Sans errer dans dans ruelles parallèles au fleuve où se cachent les débris le tours de guet, ces tours carrées où se barricadaient les grandes familles avec leurs clients, les jours de guerre intestine — entre Raspanti guelfes et Bergolini gibelins. — on trouve, le long des quais, une longue suite de palais pleins de légendes. C'est dans le palais Médicis, aux grandes arcatures en tiers-point, que Cosme 1er aurait fait périr, entre les bras de sa femme, Eléonore de Tolède, leur fils Garzia.

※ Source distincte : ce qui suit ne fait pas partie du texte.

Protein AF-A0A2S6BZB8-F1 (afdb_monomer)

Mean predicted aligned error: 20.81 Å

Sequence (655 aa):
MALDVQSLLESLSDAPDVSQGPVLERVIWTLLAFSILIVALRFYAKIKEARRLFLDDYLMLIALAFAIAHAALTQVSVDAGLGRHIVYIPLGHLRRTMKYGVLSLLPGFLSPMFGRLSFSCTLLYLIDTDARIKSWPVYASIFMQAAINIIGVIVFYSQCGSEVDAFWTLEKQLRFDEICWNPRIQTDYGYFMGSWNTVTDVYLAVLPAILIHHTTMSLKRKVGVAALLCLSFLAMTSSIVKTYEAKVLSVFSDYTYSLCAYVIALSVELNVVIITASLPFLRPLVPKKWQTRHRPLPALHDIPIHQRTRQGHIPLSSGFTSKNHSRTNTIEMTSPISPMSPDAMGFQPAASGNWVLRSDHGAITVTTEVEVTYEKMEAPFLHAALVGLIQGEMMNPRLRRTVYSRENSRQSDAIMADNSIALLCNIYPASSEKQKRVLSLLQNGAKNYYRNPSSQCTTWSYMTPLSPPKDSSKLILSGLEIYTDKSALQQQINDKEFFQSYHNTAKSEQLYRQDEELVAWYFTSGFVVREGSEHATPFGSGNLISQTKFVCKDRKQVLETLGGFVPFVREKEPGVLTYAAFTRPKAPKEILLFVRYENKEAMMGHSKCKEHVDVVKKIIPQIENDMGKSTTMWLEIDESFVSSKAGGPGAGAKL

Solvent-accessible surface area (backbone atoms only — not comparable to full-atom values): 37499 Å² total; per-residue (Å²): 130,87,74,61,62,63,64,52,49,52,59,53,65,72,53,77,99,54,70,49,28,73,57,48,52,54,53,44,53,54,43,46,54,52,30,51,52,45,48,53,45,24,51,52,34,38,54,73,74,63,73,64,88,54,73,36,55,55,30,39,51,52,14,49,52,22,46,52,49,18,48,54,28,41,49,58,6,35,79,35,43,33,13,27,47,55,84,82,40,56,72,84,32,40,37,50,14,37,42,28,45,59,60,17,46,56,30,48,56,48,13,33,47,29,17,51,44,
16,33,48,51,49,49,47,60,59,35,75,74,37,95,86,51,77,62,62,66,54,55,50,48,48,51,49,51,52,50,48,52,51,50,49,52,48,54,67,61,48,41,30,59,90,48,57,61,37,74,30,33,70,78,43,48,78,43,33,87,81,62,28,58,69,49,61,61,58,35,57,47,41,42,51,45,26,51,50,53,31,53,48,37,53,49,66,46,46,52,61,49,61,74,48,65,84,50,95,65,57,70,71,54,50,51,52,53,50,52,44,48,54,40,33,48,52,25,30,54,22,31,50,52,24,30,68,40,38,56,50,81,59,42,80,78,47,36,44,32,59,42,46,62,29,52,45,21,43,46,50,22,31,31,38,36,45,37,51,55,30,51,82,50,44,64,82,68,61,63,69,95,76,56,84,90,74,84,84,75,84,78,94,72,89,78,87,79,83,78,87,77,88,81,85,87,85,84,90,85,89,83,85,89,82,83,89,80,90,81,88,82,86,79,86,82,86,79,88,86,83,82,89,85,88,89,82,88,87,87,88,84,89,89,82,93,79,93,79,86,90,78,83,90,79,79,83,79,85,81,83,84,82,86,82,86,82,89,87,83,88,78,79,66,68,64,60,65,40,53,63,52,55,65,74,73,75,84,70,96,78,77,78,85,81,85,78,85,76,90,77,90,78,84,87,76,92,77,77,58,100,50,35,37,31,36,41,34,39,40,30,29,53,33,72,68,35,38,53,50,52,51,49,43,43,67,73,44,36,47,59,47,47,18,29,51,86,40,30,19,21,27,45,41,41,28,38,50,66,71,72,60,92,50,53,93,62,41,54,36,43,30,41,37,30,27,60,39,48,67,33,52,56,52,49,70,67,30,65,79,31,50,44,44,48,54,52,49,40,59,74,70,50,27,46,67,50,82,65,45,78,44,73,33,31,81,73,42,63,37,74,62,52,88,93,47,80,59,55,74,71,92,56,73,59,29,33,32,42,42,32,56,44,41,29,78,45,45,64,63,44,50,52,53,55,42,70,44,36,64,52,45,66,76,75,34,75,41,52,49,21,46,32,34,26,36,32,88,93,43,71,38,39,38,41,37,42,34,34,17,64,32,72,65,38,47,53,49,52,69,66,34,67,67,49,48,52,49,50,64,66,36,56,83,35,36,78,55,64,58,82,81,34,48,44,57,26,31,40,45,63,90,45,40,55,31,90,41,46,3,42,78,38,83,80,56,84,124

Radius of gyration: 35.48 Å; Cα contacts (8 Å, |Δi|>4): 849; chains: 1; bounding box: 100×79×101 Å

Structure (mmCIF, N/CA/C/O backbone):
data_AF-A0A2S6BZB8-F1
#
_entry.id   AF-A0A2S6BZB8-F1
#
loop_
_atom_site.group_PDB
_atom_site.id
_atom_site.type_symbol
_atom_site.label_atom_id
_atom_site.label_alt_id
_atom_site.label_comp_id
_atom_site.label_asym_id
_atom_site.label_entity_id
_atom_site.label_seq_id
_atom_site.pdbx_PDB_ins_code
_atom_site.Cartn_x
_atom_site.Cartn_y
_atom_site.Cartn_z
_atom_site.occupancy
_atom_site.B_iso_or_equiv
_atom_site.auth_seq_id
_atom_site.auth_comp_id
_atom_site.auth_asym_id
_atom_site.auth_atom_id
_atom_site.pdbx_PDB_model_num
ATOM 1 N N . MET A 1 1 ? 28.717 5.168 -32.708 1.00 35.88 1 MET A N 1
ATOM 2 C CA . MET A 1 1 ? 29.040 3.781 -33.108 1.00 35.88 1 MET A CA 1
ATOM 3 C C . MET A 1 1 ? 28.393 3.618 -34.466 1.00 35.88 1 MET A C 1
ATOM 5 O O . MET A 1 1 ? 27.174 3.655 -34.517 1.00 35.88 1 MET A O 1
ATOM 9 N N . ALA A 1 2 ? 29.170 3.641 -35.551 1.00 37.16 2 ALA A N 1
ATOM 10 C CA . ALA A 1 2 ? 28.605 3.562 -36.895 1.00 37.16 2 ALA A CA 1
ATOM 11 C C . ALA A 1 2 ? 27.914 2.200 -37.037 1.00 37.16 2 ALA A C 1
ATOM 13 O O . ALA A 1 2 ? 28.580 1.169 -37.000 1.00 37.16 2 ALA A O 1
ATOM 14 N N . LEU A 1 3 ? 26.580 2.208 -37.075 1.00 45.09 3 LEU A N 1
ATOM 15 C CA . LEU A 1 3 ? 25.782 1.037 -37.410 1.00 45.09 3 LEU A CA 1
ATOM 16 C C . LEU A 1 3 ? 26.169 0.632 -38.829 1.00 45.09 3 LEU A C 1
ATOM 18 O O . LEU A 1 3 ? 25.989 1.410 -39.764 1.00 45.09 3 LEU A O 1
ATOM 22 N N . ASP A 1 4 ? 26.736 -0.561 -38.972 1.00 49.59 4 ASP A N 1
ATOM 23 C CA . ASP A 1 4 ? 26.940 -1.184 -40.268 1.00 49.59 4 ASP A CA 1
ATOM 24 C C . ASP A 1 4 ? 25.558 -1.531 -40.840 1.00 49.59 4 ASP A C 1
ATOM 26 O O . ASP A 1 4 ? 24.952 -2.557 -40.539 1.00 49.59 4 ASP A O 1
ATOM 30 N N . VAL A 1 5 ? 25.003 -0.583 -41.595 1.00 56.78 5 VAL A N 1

Si le voyageur continue sa promenade paresseuse dans ces quartiers d'aspect provincial, il visitera Santa Caterina, où conversent éternellement l'archange Gabriel et la Vierge annoncée. Plus loin, derrière le palais archiépiscopal dont le beau cloître enferme un Moïse gesticulant d'Andréa Vaccà (1700), un grand jardin de citronniers — le jardin de l'archevêque, où ne pénètre point le touriste, — sert d'asile, le soir, à tous les oiseaux du voisinage.
Une cité morte, enfermée dans l'anneau de ses tristes murs rouges, une vieille ville de province aux rues uniformes, dormant sur les deux rives de son fleuve, encerclée de médiocres faubourgs modernes et d'une plaine sans arbres, l'image terne, usée, avilie, d'une interminable déchéance, qui se traîne depuis cinq siècles, — telle est Pise pour beaucoup de voyageurs hâtifs. Ils savent pourtant qu'une place herbeuse, tout au bout de la ville, entoure de silence trois insignes reliques, le Dôme, le Baptistère et le Camposanto ; et ils se pressent de visiter ces monuments de marbre que domine la tour penchée.

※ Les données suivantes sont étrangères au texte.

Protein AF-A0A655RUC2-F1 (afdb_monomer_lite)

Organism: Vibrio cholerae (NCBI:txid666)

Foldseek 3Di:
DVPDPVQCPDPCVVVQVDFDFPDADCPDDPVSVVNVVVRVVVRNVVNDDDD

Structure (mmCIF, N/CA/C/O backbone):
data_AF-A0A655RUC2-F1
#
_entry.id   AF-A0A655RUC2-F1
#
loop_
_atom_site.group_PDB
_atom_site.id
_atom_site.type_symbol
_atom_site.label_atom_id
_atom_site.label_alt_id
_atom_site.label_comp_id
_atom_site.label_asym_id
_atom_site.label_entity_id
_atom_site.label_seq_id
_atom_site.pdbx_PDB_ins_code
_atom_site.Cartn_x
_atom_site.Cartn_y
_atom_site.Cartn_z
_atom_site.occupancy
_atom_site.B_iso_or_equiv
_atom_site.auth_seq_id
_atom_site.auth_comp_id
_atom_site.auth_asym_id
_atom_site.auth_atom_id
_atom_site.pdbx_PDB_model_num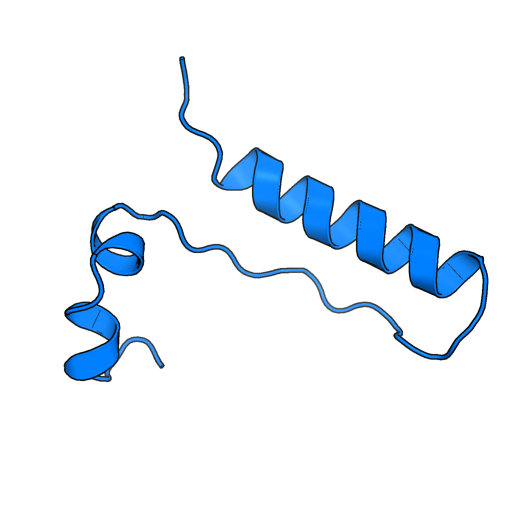
ATOM 1 N N . MET A 1 1 ? -3.079 -13.230 8.720 1.00 63.72 1 MET A N 1
ATOM 2 C CA . MET A 1 1 ? -2.714 -11.917 9.302 1.00 63.72 1 MET A CA 1
ATOM 3 C C . MET A 1 1 ? -3.822 -11.316 10.160 1.00 63.72 1 MET A C 1
ATOM 5 O O . MET A 1 1 ? -3.597 -11.157 11.349 1.00 63.72 1 MET A O 1
ATOM 9 N N . GLN A 1 2 ? -5.030 -11.071 9.635 1.00 72.25 2 GLN A N 1
ATOM 10 C CA . GLN A 1 2 ? -6.096 -10.367 10.379 1.00 72.25 2 GLN A CA 1
ATOM 11 C C . GLN A 1 2 ? -6.541 -11.030 11.703 1.00 72.25 2 GLN A C 1
ATOM 13 O O . GLN A 1 2 ? -7.065 -10.354 12.577 1.00 72.25 2 GLN A O 1
ATOM 18 N N . LYS A 1 3 ? -6.299 -12.337 11.883 1.00 84.50 3 LYS A N 1
ATOM 19 C CA . LYS A 1 3 ? -6.617 -13.075 13.120 1.00 84.50 3 LYS A CA 1
ATOM 20 C C . LYS A 1 3 ? -5.552 -12.956 14.227 1.00 84.50 3 LYS A C 1
ATOM 22 O O . LYS A 1 3 ? -5.806 -13.399 15.339 1.00 84.50 3 LYS A O 1
ATOM 27 N N . SER A 1 4 ? -4.373 -12.391 13.946 1.00 94.81 4 SER A N 1
ATOM 28 C CA . SER A 1 4 ? -3.307 -12.237 14.949 1.00 94.81 4 SER A CA 1
ATOM 29 C C . SER A 1 4 ? -3.663 -11.141 15.956 1.00 94.81 4 SER A C 1
ATOM 31 O O . SER A 1 4 ? -3.962 -10.013 15.564 1.00 94.81 4 SER A O 1
ATOM 33 N N . VAL A 1 5 ? -3.606 -11.465 17.252 1.00 93.44 5 VAL A N 1
ATOM 34 C CA . VAL A 1 5 ? -3.868 -10.505 18.340 1.00 93.44 5 VAL A CA 1
ATOM 35 C C . VAL A 1 5 ? -2.853 -9.363 18.309 1.00 93.44 5 VAL A C 1
ATOM 37 O O . VAL A 1 5 ? -3.246 -8.203 18.382 1.00 93.44 5 VAL A O 1
ATOM 40 N N . LEU A 1 6 ? -1.569 -9.676 18.093 1.00 95.19 6 LEU A N 1
ATOM 41 C CA . LEU A 1 6 ? -0.507 -8.672 17.982 1.00 95.19 6 LEU A CA 1
ATOM 42 C C . LEU A 1 6 ? -0.735 -7.726 16.800 1.00 95.19 6 LEU A C 1
ATOM 44 O O . LEU A 1 6 ? -0.566 -6.522 16.937 1.00 95.19 6 LEU A O 1
ATOM 48 N N . TRP A 1 7 ? -1.174 -8.255 15.656 1.00 94.06 7 TRP A N 1
ATOM 49 C CA . TRP A 1 7 ? -1.494 -7.439 14.483 1.00 94.06 7 TRP A CA 1
ATOM 50 C C . TRP A 1 7 ? -2.676 -6.499 14.749 1.00 94.06 7 TRP A C 1
ATOM 52 O O . TRP A 1 7 ? -2.602 -5.310 14.469 1.00 94.06 7 TRP A O 1
ATOM 62 N N . ARG A 1 8 ? -3.762 -7.007 15.347 1.00 93.56 8 ARG A N 1
ATOM 63 C CA . ARG A 1 8 ? -4.951 -6.200 15.680 1.00 93.56 8 ARG A CA 1
ATOM 64 C C . ARG A 1 8 ? -4.684 -5.133 16.751 1.00 93.56 8 ARG 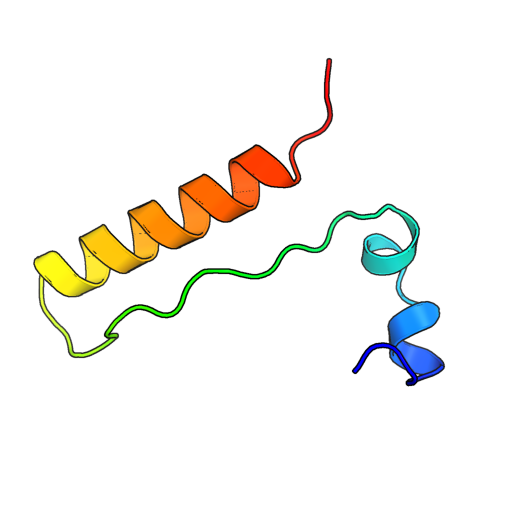A C 1
ATOM 66 O O . ARG A 1 8 ? -5.441 -4.169 16.840 1.00 93.56 8 ARG A O 1
ATOM 73 N N . ALA A 1 9 ? -3.639 -5.305 17.559 1.00 95.38 9 ALA A N 1
ATOM 74 C CA . ALA A 1 9 ? -3.229 -4.347 18.582 1.00 95.38 9 ALA A CA 1
ATOM 75 C C . ALA A 1 9 ? -2.397 -3.173 18.030 1.00 95.38 9 ALA A C 1
ATOM 77 O O . ALA A 1 9 ? -2.187 -2.194 18.741 1.00 95.38 9 ALA A O 1
ATOM 78 N N . MET A 1 10 ? -1.915 -3.243 16.784 1.00 96.25 10 MET A N 1
ATOM 79 C CA . MET A 1 10 ? -1.081 -2.187 16.207 1.00 96.25 10 MET A CA 1
ATOM 80 C C . MET A 1 10 ? -1.901 -0.908 15.934 1.00 96.25 10 MET A C 1
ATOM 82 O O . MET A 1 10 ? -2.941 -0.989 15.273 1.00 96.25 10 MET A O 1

Les fresques tragiques de Traini. et celles de Benozzo, d'une grâce presque allègre, ne se contredisent pas : le temps a effacé les couleurs trop vives, et les jeunes vendangeuses florentines ne sont plus elles-mêmes que des ombres. Il n'y a de vivant ici que les rosiers qui croissent dans le jardin gazonné, entre les délicates fenêtres de marbre, sous le regard de ces visages pensifs sculptés aux retombées des arcs : un carré d'herbe, des roses, quatre minces cyprès, c'est assez de nature pour embellir, dans ce silence, le sommeil de ceux qui sont couchés ici.